START Given data

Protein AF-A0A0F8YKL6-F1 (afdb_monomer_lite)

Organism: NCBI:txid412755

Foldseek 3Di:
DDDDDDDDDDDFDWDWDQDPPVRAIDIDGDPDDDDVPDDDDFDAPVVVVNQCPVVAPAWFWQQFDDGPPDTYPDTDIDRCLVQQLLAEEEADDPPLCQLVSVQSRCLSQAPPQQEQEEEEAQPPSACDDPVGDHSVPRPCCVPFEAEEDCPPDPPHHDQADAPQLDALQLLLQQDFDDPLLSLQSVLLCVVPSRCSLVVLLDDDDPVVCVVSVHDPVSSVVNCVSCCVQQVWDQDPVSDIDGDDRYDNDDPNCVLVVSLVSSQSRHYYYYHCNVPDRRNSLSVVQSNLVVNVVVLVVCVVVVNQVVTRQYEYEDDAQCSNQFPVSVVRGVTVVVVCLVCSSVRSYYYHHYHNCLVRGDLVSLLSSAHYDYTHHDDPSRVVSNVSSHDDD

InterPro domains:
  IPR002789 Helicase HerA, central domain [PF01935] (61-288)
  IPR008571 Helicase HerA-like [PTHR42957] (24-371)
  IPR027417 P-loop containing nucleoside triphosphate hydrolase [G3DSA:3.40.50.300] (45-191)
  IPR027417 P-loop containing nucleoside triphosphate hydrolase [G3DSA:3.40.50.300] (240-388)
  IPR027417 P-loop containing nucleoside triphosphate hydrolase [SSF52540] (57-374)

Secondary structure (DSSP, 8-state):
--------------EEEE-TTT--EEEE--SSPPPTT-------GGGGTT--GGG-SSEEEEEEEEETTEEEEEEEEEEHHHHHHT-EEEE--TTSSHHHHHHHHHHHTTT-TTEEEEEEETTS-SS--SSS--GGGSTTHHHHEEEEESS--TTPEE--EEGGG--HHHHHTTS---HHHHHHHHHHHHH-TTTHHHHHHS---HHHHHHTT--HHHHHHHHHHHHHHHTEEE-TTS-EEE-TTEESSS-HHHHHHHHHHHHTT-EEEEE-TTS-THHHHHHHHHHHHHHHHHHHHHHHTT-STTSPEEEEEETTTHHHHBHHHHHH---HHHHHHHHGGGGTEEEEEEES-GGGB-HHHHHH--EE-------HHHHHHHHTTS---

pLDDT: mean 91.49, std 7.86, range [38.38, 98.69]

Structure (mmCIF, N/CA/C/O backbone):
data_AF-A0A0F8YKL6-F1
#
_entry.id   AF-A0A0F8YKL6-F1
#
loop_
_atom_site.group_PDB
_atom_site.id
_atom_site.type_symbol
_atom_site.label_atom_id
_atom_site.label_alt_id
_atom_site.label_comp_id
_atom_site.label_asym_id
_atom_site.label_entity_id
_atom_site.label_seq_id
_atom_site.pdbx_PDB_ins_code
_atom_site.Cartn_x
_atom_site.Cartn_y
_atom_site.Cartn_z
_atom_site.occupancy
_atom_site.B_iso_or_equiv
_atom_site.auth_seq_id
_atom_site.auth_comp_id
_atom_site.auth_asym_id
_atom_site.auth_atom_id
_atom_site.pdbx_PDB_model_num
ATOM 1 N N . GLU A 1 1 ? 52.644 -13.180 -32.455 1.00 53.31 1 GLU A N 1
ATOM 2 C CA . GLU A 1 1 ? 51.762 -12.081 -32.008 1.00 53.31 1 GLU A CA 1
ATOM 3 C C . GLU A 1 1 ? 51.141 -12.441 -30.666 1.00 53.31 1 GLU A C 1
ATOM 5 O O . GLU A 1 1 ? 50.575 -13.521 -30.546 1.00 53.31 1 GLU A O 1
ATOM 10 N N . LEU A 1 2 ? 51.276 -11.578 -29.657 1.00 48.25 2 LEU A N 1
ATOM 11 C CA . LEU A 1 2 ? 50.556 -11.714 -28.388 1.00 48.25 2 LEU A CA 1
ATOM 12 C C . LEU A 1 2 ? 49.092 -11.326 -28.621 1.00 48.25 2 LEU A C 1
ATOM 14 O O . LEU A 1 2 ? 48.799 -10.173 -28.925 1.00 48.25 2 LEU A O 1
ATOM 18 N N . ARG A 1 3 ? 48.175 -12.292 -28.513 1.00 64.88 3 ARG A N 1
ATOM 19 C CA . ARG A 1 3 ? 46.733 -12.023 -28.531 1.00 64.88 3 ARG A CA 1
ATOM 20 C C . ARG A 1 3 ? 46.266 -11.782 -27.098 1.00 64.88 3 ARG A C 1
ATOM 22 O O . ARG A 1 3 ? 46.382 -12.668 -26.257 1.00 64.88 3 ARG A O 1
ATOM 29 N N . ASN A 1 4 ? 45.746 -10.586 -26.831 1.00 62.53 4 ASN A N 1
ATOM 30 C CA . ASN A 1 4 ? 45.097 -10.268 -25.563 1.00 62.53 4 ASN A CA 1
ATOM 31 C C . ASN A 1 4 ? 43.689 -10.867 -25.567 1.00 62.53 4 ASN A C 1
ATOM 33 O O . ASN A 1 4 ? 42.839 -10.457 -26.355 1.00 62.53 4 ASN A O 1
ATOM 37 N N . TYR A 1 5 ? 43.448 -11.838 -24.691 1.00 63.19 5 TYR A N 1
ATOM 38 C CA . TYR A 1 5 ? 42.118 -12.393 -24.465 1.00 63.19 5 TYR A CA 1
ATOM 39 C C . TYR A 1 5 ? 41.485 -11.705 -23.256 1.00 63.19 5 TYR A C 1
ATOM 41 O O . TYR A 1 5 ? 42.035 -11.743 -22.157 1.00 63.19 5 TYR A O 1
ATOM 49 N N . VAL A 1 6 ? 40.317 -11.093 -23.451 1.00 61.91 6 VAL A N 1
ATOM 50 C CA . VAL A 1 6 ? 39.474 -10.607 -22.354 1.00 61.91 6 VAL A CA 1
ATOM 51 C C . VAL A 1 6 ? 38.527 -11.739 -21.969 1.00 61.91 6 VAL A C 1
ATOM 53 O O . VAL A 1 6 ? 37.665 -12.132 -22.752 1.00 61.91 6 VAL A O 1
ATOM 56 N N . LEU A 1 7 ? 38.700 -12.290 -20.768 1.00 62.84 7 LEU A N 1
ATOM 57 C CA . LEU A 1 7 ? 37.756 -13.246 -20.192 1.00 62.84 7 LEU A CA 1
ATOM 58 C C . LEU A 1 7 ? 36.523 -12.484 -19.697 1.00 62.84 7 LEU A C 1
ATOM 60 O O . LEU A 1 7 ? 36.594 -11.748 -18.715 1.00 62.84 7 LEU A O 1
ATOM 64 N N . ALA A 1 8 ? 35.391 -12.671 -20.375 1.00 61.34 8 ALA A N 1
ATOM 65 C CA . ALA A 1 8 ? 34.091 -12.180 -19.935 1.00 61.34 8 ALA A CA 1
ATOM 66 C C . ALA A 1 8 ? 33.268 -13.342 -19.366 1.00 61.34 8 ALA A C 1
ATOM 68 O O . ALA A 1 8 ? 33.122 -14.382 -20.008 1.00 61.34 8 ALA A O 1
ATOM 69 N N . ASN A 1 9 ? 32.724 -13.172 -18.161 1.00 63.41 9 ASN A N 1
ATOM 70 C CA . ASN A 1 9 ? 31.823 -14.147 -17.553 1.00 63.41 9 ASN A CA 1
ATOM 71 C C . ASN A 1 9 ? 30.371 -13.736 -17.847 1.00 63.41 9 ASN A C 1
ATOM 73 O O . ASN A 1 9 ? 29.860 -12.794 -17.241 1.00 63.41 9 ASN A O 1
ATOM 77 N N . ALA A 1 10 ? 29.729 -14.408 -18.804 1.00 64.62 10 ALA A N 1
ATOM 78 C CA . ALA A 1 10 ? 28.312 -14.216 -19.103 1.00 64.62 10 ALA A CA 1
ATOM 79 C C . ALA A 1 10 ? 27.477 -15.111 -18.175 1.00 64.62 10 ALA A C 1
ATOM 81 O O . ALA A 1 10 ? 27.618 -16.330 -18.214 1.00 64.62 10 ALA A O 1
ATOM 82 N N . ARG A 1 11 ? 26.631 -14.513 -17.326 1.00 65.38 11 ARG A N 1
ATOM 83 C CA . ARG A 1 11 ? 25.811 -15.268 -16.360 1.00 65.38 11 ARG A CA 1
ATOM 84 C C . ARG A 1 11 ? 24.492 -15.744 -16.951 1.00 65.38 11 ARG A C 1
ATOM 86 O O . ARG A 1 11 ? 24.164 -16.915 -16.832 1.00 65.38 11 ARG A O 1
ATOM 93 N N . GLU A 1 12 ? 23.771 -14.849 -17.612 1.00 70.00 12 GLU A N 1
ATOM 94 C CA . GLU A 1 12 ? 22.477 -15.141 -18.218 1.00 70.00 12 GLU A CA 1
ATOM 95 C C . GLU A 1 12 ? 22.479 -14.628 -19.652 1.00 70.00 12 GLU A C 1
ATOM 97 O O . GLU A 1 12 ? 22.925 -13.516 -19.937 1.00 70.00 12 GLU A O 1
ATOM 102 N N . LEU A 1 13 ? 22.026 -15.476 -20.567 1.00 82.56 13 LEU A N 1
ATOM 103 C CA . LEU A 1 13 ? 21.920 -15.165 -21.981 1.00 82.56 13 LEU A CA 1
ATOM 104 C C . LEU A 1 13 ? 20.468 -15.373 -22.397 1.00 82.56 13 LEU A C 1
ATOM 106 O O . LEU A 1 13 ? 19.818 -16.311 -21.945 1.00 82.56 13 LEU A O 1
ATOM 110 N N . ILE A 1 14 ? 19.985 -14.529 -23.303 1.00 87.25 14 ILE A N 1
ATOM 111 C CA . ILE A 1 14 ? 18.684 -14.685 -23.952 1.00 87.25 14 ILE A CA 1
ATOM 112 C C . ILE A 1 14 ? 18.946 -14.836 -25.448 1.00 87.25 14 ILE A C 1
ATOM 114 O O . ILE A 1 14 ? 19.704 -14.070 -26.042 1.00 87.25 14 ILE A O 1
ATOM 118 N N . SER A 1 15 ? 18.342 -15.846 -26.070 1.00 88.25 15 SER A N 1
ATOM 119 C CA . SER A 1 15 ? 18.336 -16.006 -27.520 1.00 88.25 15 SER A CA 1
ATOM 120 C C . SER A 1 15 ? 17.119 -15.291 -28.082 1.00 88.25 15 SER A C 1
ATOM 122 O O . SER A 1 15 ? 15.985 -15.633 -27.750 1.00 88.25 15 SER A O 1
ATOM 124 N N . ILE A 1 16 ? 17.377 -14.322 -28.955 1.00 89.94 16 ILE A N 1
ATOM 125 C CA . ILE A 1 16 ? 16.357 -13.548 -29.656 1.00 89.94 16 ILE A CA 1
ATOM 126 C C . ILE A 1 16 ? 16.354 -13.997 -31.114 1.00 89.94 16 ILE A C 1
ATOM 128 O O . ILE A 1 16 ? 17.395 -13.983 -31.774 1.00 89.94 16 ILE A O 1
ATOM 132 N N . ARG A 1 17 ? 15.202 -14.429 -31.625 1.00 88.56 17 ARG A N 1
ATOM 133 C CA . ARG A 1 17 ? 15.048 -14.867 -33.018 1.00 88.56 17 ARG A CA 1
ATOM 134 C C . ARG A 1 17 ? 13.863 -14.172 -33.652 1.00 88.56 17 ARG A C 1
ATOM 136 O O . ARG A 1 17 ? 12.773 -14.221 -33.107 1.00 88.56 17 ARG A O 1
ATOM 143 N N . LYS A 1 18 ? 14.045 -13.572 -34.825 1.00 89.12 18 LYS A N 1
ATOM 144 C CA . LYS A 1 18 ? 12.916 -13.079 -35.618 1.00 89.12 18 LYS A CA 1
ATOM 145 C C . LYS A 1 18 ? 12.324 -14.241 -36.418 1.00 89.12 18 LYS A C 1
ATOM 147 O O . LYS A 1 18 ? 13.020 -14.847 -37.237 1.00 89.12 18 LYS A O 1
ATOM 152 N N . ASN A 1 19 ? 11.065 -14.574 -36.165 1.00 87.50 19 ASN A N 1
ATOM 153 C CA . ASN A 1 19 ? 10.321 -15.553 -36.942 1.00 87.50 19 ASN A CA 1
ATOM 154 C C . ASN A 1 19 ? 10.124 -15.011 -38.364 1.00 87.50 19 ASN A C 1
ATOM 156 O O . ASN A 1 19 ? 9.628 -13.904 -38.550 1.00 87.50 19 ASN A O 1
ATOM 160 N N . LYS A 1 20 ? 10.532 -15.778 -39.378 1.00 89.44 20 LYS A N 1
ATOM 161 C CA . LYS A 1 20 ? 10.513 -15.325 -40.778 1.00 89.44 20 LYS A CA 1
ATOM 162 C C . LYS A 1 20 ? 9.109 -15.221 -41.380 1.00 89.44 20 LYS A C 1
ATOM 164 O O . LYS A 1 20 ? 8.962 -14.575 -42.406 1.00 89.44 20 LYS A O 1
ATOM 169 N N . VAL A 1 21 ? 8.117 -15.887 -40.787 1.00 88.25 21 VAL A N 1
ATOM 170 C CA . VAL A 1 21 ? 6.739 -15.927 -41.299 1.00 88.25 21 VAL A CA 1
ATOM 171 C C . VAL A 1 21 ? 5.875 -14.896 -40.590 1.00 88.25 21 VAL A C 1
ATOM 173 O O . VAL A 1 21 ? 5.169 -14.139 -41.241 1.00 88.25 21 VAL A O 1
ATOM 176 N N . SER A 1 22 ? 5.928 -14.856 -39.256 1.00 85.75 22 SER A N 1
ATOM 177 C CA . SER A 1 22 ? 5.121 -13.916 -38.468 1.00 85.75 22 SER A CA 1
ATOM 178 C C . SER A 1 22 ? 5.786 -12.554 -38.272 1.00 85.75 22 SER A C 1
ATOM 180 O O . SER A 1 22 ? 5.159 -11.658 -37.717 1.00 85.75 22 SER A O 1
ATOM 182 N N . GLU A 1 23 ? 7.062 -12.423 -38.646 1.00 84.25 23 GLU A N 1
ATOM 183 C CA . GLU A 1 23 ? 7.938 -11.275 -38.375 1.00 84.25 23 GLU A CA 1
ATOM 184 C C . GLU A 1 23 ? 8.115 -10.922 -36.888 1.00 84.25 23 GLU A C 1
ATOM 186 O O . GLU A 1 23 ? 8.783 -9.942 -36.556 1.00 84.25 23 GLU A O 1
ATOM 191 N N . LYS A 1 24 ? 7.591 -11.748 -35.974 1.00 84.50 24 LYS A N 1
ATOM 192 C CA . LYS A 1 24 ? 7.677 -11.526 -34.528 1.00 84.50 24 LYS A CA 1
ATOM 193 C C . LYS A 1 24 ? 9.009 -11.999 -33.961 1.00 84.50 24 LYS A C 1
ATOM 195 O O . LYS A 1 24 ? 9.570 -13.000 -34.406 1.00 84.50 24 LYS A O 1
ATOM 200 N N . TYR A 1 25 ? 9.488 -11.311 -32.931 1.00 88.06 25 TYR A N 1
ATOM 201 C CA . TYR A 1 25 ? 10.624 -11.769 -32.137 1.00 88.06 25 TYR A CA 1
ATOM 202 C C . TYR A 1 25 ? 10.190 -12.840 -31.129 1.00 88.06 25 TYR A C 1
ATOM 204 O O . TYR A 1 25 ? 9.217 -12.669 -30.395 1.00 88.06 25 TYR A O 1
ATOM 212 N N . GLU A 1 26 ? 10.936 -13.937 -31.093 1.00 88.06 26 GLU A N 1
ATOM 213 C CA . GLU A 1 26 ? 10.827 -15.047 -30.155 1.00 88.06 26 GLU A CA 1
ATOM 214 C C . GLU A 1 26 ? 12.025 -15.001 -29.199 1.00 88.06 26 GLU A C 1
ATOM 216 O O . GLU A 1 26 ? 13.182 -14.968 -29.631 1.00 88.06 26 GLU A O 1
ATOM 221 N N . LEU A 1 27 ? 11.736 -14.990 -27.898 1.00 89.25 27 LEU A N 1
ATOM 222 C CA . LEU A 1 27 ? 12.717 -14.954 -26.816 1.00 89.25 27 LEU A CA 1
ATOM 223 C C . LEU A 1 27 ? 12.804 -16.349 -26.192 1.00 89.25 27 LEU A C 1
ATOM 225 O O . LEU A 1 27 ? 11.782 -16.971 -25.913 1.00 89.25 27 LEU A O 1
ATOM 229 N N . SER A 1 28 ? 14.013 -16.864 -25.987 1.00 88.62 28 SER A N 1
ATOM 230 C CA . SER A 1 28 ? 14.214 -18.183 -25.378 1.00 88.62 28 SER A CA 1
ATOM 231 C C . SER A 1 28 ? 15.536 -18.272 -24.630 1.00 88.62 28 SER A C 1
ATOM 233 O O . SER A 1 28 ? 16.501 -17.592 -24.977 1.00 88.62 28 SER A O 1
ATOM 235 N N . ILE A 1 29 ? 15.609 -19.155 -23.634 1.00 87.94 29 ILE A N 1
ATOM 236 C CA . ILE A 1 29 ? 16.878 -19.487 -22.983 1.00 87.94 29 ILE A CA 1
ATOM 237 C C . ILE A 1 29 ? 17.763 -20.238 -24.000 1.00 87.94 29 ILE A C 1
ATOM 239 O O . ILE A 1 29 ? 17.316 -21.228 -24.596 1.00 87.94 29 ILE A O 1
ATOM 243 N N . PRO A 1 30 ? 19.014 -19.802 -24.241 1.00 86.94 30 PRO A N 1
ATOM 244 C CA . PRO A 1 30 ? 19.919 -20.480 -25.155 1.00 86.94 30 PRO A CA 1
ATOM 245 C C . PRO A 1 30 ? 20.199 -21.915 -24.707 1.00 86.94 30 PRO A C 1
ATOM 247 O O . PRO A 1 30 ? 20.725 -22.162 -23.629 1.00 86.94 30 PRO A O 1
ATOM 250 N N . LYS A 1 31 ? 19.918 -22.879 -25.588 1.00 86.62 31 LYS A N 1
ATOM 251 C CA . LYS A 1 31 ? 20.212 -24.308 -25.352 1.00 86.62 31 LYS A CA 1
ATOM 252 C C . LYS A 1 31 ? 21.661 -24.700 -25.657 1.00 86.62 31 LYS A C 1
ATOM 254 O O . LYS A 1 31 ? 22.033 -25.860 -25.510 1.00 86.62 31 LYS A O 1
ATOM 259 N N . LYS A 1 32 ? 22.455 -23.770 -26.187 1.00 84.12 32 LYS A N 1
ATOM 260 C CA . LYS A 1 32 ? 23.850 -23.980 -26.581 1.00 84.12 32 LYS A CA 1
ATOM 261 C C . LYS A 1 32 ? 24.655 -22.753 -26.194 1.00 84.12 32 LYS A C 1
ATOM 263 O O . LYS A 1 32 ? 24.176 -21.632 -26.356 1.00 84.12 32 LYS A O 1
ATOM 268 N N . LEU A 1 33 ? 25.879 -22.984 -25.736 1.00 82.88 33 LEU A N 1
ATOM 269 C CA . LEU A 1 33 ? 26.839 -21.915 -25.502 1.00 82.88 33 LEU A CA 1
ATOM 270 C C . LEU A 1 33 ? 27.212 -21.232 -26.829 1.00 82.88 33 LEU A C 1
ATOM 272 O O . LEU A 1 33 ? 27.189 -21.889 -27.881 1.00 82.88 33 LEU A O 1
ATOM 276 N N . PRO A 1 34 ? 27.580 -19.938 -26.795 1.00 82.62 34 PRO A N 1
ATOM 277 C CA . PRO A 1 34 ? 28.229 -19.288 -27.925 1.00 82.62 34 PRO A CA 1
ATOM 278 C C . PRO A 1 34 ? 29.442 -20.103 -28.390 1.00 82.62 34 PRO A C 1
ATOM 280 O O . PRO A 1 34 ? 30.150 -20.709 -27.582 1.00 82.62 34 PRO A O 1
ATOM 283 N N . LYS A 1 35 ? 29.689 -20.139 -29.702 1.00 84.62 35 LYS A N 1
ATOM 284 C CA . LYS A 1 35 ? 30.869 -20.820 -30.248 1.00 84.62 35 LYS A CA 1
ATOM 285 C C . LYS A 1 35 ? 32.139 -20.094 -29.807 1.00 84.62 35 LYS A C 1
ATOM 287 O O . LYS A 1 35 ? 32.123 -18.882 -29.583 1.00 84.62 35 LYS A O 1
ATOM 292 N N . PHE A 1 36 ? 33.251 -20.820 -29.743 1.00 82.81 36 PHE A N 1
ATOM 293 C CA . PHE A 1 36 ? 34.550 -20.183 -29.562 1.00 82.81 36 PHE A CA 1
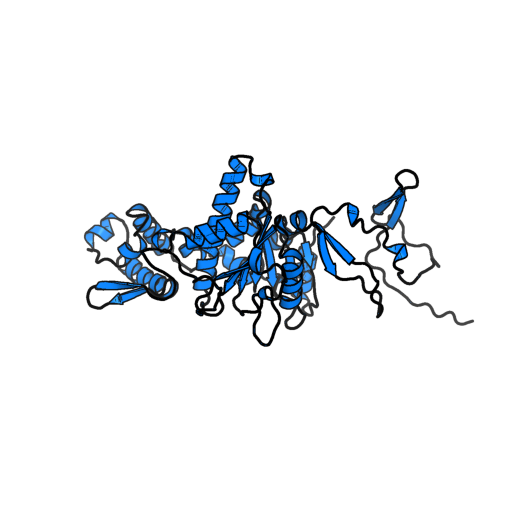ATOM 294 C C . PHE A 1 36 ? 34.802 -19.187 -30.704 1.00 82.81 36 PHE A C 1
ATOM 296 O O . PHE A 1 36 ? 34.454 -19.479 -31.848 1.00 82.81 36 PHE A O 1
ATOM 303 N N . PHE A 1 37 ? 35.355 -18.016 -30.373 1.00 82.31 37 PHE A N 1
ATOM 304 C CA . PHE A 1 37 ? 35.511 -16.881 -31.294 1.00 82.31 37 PHE A CA 1
ATOM 305 C C . PHE A 1 37 ? 34.199 -16.336 -31.892 1.00 82.31 37 PHE A C 1
ATOM 307 O O . PHE A 1 37 ? 34.207 -15.831 -33.009 1.00 82.31 37 PHE A O 1
ATOM 314 N N . SER A 1 38 ? 33.068 -16.437 -31.180 1.00 83.62 38 SER A N 1
ATOM 315 C CA . SER A 1 38 ? 31.858 -15.702 -31.581 1.00 83.62 38 SER A CA 1
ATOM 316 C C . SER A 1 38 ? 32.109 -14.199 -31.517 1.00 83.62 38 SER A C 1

END Given data

Your task
All that is wanted is an exact copy of the lines above from the one with "ATOM 270 C C" through the one with "ATOM 277 C CA", with both ends included.

Answer to this problem
ATOM 270 C C . LEU A 1 33 ? 27.212 -21.232 -26.829 1.00 82.88 33 LEU A C 1
ATOM 272 O O . LEU A 1 33 ? 27.189 -21.889 -27.881 1.00 82.88 33 LEU A O 1
ATOM 276 N N . PRO A 1 34 ? 27.580 -19.938 -26.795 1.00 82.62 34 PRO A N 1
ATOM 277 C CA . PRO A 1 34 ? 28.229 -19.288 -27.925 1.00 82.62 34 PRO A CA 1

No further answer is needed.